E é por isso que Darcy, creio que de uma forma novamente provocativa, diz que essa rebeldia estudantil é muito daqueles que não têm a questão da sobrevivência como parte do seu cotidiano. Aí contrapõe a isso, que é essa maioria da população jovem que – é claro, a gente tem aí toda a luta política pela emancipação dos sujeitos e pelo aumento da sua participação na vida política do país – são pessoas que precisam enfrentar o desafio de, a cada dia, buscar emprego ou não ter emprego, ou mesmo ter alternativas e soluções e estratégias de sobrevivência que são muito mais vulneráveis aos vetores de desestruturação do nosso próprio sistema produtivo.

Nenhuma surpresa, por exemplo, que não faça parte de uma certa pauta sindical ou popular nem Sistema Único de Saúde, nem Sistema Público de Educação, nem mecanismos e programas de políticas públicas para proteção social geral – as pautas são muito dirigidas para focos específicos de interesses.
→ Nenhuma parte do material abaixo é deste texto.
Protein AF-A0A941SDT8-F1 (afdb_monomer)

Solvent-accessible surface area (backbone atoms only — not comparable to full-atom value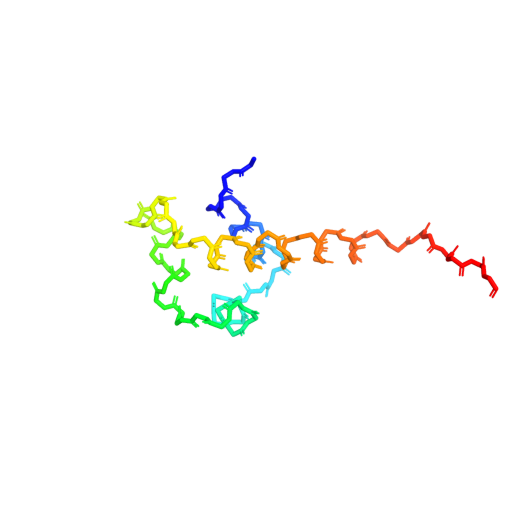s): 4126 Å² total; per-residue (Å²): 134,58,70,48,60,47,52,54,50,45,42,75,73,69,46,48,55,57,58,53,12,60,76,40,75,47,55,40,68,56,46,51,30,30,71,71,56,77,39,82,79,62,57,68,69,51,49,52,33,50,51,54,53,44,51,52,56,55,50,69,72,56,85,80,74,86,82,85,125

Structure (mmCIF, N/CA/C/O backbone):
data_AF-A0A941SDT8-F1
#
_entry.id   AF-A0A941SDT8-F1
#
loop_
_atom_site.group_PDB
_atom_site.id
_atom_site.type_symbol
_atom_site.label_atom_id
_atom_site.label_alt_id
_atom_site.label_comp_id
_atom_site.label_asym_id
_atom_site.label_entity_id
_atom_site.label_seq_id
_atom_site.pdbx_PDB_ins_code
_atom_site.Cartn_x
_atom_site.Cartn_y
_atom_site.Cartn_z
_atom_site.occupancy
_atom_site.B_iso_or_equiv
_atom_site.auth_seq_id
_atom_site.auth_comp_id
_atom_site.auth_asym_id
_atom_site.auth_atom_id
_atom_site.pdbx_PDB_model_num
ATOM 1 N N . MET A 1 1 ? 2.452 -14.922 -4.361 1.00 66.44 1 MET A N 1
ATOM 2 C CA . MET A 1 1 ? 1.305 -13.996 -4.225 1.00 66.44 1 MET A CA 1
ATOM 3 C C . MET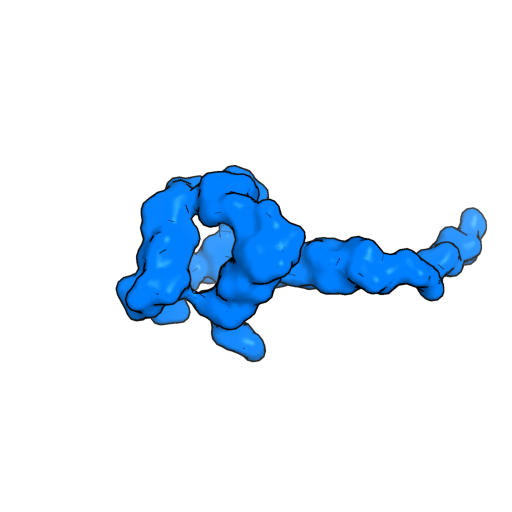 A 1 1 ? 1.635 -12.748 -5.028 1.00 66.44 1 MET A C 1
ATOM 5 O O . MET A 1 1 ? 2.768 -12.301 -4.938 1.00 66.44 1 MET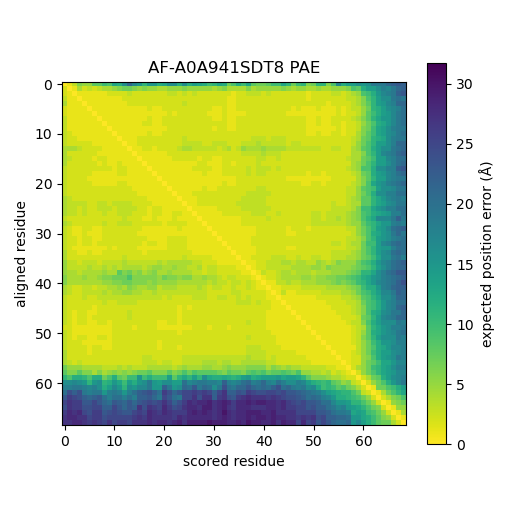 A O 1
ATOM 9 N N . ASP A 1 2 ? 0.710 -12.258 -5.852 1.00 89.81 2 ASP A N 1
ATOM 10 C CA . ASP A 1 2 ? 0.902 -11.048 -6.670 1.00 89.81 2 ASP A CA 1
ATOM 11 C C . ASP A 1 2 ? 0.968 -9.787 -5.778 1.00 89.81 2 ASP A C 1
ATOM 13 O O . ASP A 1 2 ? 0.244 -9.702 -4.781 1.00 89.81 2 ASP A O 1
ATOM 17 N N . ILE A 1 3 ? 1.814 -8.813 -6.134 1.00 94.00 3 ILE A N 1
ATOM 18 C CA . ILE A 1 3 ? 1.951 -7.520 -5.446 1.00 94.00 3 ILE A CA 1
ATOM 19 C C . ILE A 1 3 ? 0.608 -6.800 -5.384 1.00 94.00 3 ILE A C 1
ATOM 21 O O . ILE A 1 3 ? 0.256 -6.245 -4.342 1.00 94.00 3 ILE A O 1
ATOM 25 N N . ARG A 1 4 ? -0.184 -6.856 -6.459 1.00 95.06 4 ARG A N 1
ATOM 26 C CA . AR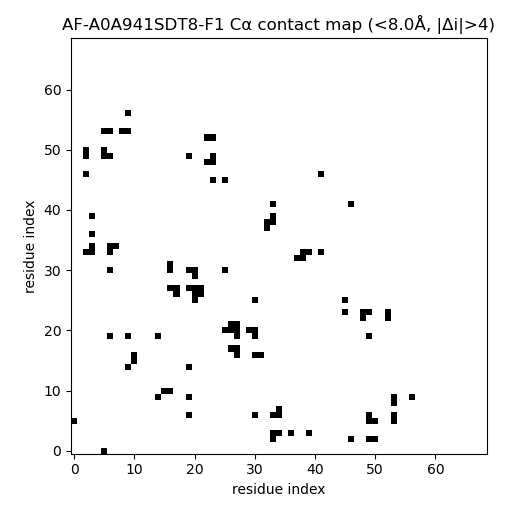G A 1 4 ? -1.524 -6.265 -6.457 1.00 95.06 4 ARG A CA 1
ATOM 27 C C . ARG A 1 4 ? -2.390 -6.845 -5.339 1.00 95.06 4 ARG A C 1
ATOM 29 O O . ARG A 1 4 ? -2.977 -6.087 -4.570 1.00 95.06 4 ARG A O 1
ATOM 36 N N . ASN A 1 5 ? -2.402 -8.168 -5.192 1.00 95.38 5 ASN A N 1
ATOM 37 C CA . ASN A 1 5 ? -3.179 -8.845 -4.152 1.00 95.38 5 ASN A CA 1
ATOM 38 C C . ASN A 1 5 ? -2.696 -8.473 -2.740 1.00 95.38 5 ASN A C 1
ATOM 40 O O . ASN A 1 5 ? -3.502 -8.414 -1.811 1.00 95.38 5 ASN A O 1
ATOM 44 N N . MET A 1 6 ? -1.397 -8.203 -2.560 1.00 95.75 6 MET A N 1
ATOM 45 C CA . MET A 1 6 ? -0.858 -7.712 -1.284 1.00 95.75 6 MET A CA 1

A gente pode dizer que a luta pelo diploma é uma luta individual, no máximo uma luta familiar. Não temos uma concepção coletiva de que a educação e a educação superior sejam ou se manifestem como um ativo para uma emancipação também coletiva. Então eu acho que Darcy, do modo bem peculiar dele, põe o dedo nessa ferida.

Spensy Pimentel: O que o sr. acha que Darcy diria hoje, e qual sua avaliação sobre a entrada dessa juventude trabalhadora nas universidades? Será que ela já conseguiu imprimir uma marca nas universidades? Ou será que também a maneira como essa entrada se deu – uma boa parte dela via PROUNI, via Fies, nas instituições particulares – influenciou de outra forma?
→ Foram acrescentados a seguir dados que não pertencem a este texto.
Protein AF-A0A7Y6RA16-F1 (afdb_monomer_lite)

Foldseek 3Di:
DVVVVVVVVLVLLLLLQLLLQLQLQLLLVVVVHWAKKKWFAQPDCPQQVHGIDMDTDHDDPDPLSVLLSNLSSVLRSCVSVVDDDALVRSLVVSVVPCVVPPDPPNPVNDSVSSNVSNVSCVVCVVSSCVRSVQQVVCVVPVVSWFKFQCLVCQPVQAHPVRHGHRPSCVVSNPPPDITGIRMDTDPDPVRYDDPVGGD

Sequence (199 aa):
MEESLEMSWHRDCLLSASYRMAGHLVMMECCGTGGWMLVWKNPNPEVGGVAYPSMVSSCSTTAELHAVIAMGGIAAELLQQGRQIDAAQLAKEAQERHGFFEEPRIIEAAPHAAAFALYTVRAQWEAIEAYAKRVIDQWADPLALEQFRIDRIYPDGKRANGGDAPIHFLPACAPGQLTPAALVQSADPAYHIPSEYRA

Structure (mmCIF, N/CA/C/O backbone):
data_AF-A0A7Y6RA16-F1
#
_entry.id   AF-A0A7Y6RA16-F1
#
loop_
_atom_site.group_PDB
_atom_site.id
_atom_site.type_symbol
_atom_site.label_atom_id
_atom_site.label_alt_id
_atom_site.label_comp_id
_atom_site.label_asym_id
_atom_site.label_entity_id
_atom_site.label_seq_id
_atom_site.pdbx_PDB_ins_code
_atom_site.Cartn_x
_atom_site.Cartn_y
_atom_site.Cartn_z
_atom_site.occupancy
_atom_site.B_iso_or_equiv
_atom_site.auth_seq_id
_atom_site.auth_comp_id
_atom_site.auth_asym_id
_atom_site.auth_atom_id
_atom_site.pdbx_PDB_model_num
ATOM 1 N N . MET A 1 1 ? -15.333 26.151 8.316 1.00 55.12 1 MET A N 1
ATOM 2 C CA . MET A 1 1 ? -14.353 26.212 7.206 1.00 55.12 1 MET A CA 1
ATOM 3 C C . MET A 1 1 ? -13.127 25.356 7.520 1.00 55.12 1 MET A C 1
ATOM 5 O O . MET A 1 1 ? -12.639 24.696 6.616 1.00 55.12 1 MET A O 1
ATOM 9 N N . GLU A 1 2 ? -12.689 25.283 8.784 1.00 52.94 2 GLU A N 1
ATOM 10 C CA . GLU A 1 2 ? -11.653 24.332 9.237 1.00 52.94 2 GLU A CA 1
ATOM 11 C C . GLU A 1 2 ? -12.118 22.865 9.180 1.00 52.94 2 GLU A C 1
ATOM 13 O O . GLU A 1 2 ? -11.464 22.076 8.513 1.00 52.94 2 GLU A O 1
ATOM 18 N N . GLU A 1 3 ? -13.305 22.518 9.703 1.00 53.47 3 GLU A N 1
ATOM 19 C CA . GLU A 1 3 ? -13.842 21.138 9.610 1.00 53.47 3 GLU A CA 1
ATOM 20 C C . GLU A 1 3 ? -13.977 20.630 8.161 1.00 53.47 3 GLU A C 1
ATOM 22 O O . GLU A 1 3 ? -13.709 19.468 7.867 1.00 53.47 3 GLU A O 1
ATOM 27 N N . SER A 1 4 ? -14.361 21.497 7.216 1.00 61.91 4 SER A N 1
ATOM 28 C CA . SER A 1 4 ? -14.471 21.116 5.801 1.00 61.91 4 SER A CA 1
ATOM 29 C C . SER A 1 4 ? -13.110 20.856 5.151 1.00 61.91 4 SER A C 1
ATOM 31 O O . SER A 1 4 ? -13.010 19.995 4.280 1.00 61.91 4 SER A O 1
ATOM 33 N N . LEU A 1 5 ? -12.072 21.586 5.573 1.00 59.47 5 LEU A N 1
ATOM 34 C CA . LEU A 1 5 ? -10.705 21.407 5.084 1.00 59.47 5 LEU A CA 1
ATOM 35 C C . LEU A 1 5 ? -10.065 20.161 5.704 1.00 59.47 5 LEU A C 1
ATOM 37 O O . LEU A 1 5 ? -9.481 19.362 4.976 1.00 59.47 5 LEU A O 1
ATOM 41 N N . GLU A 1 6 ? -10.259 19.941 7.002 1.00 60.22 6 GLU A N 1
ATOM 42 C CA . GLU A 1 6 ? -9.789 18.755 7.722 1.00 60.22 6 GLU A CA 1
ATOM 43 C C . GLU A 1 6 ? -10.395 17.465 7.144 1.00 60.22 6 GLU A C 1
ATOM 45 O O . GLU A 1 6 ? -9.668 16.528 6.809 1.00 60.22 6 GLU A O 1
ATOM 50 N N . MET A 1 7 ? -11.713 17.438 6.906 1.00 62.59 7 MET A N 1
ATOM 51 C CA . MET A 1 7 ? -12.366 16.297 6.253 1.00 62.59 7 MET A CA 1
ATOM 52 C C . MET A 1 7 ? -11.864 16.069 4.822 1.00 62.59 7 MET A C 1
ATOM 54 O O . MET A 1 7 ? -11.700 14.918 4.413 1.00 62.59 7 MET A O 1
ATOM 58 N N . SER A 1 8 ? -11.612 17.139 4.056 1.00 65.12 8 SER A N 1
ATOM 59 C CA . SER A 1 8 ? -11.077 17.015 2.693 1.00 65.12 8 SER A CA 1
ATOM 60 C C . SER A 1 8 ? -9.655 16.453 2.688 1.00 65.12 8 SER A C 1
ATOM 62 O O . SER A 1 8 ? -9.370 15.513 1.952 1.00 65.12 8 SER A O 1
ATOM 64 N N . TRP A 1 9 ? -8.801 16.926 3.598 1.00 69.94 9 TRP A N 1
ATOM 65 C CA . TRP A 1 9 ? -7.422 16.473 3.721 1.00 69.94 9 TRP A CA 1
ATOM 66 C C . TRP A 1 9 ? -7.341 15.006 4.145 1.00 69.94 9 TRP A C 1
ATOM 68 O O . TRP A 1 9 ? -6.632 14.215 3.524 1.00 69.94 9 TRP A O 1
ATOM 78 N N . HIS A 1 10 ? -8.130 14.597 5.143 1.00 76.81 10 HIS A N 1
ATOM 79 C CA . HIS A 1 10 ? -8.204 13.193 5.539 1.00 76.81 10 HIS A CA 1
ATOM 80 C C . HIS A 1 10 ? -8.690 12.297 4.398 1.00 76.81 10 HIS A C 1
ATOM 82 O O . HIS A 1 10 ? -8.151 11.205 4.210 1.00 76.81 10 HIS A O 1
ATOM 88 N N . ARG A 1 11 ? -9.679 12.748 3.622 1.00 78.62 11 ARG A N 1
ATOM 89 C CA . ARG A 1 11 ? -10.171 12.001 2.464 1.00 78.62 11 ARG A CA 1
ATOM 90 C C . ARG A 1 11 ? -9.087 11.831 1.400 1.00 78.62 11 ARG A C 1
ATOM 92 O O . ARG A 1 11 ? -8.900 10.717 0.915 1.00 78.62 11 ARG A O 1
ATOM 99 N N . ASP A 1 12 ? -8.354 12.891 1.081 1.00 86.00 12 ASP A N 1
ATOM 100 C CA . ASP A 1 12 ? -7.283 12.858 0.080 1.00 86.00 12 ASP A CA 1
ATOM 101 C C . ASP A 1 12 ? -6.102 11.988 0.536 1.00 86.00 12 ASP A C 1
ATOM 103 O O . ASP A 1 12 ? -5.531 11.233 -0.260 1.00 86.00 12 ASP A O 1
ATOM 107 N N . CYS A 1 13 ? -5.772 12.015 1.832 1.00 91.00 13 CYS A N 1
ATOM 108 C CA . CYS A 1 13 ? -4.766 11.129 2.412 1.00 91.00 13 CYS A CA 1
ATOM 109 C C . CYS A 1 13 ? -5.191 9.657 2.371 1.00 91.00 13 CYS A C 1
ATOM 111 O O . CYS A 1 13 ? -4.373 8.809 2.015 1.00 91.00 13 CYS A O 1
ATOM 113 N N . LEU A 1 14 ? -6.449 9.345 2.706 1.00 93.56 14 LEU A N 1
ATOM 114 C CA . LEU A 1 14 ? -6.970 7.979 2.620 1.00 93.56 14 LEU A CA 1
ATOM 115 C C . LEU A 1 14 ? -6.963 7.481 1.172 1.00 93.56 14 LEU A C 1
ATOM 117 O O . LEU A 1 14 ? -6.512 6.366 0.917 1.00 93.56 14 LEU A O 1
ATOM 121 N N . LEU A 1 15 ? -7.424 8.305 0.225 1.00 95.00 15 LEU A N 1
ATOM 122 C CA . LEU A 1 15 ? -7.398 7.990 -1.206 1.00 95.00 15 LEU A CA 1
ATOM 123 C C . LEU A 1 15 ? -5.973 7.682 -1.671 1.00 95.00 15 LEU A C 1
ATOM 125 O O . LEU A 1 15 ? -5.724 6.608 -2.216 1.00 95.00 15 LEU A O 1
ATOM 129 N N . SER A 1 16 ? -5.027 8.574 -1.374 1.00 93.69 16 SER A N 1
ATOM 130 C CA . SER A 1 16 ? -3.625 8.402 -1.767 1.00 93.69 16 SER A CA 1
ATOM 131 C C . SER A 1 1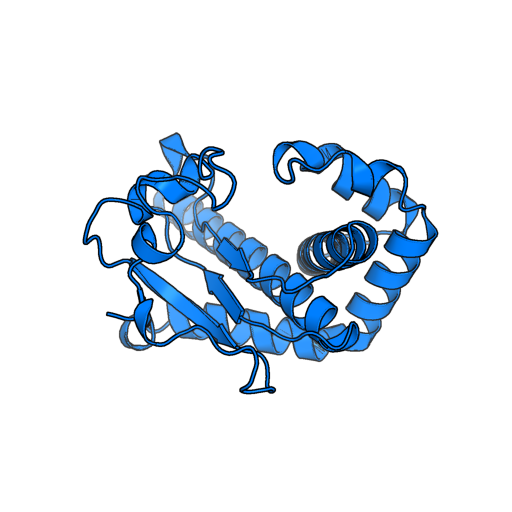6 ? -3.016 7.130 -1.169 1.00 93.69 16 SER A C 1
ATOM 133 O O . SER A 1 16 ? -2.384 6.358 -1.888 1.00 93.69 16 SER A O 1
ATOM 135 N N . ALA A 1 17 ? -3.239 6.864 0.124 1.00 94.12 17 ALA A N 1
ATOM 136 C CA . ALA A 1 17 ? -2.753 5.64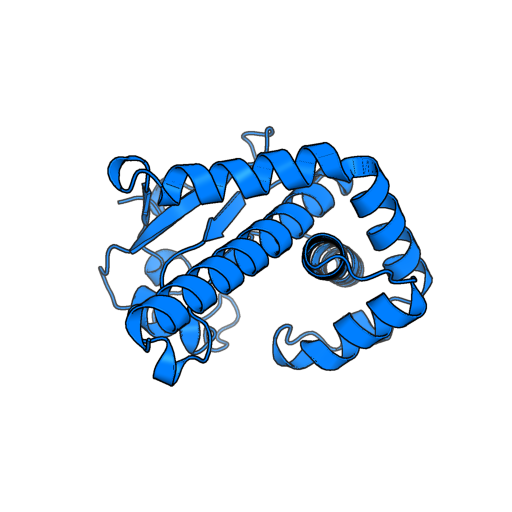9 0.781 1.00 94.12 17 ALA A CA 1
ATOM 137 C C . ALA A 1 17 ? -3.369 4.380 0.167 1.00 94.12 17 ALA A C 1
ATOM 139 O O . ALA A 1 17 ? -2.653 3.417 -0.109 1.00 94.12 17 ALA A O 1
ATOM 140 N N . SER A 1 18 ? -4.677 4.401 -0.111 1.00 96.56 18 SER A N 1
ATOM 141 C CA . SER A 1 18 ? -5.411 3.263 -0.679 1.00 96.56 18 SER A CA 1
ATOM 142 C C . SER A 1 18 ? -4.885 2.885 -2.062 1.00 96.56 18 SER A C 1
ATOM 144 O O . SER A 1 18 ? -4.586 1.720 -2.306 1.00 96.56 18 SER A O 1
ATOM 146 N N . TYR A 1 19 ? -4.719 3.864 -2.955 1.00 97.81 19 TYR A N 1
ATOM 147 C CA . TYR A 1 19 ? -4.215 3.614 -4.308 1.00 97.81 19 TYR A CA 1
ATOM 148 C C . TYR A 1 19 ? -2.735 3.249 -4.321 1.00 97.81 19 TYR A C 1
ATOM 150 O O . TYR A 1 19 ? -2.340 2.355 -5.069 1.00 97.81 19 TYR A O 1
ATOM 158 N N . ARG A 1 20 ? -1.923 3.874 -3.459 1.00 95.50 20 ARG A N 1
ATOM 159 C CA . ARG A 1 20 ? -0.511 3.507 -3.318 1.00 95.50 20 ARG A CA 1
ATOM 160 C C . ARG A 1 20 ? -0.362 2.041 -2.925 1.00 95.50 20 ARG A C 1
ATOM 162 O O . ARG A 1 20 ? 0.370 1.306 -3.583 1.00 95.50 20 ARG A O 1
ATOM 169 N N . MET A 1 21 ? -1.064 1.608 -1.878 1.00 95.44 21 MET A N 1
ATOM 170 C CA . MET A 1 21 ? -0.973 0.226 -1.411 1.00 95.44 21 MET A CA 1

Naomar Monteiro de Almeida Filho: Acho que a gente precisa ser até mais crítico do que Darcy conseguiu ser. Porque Darcy, de muitas maneiras, colocava o dedo na ferida, mas o que construía como alternativa, como saída, até poupava parte da responsabilidade das instituições por serem, de muitas maneiras, mais protagonistas em processos de contestação e superação dessas contradições que Darcy chegava a revelar.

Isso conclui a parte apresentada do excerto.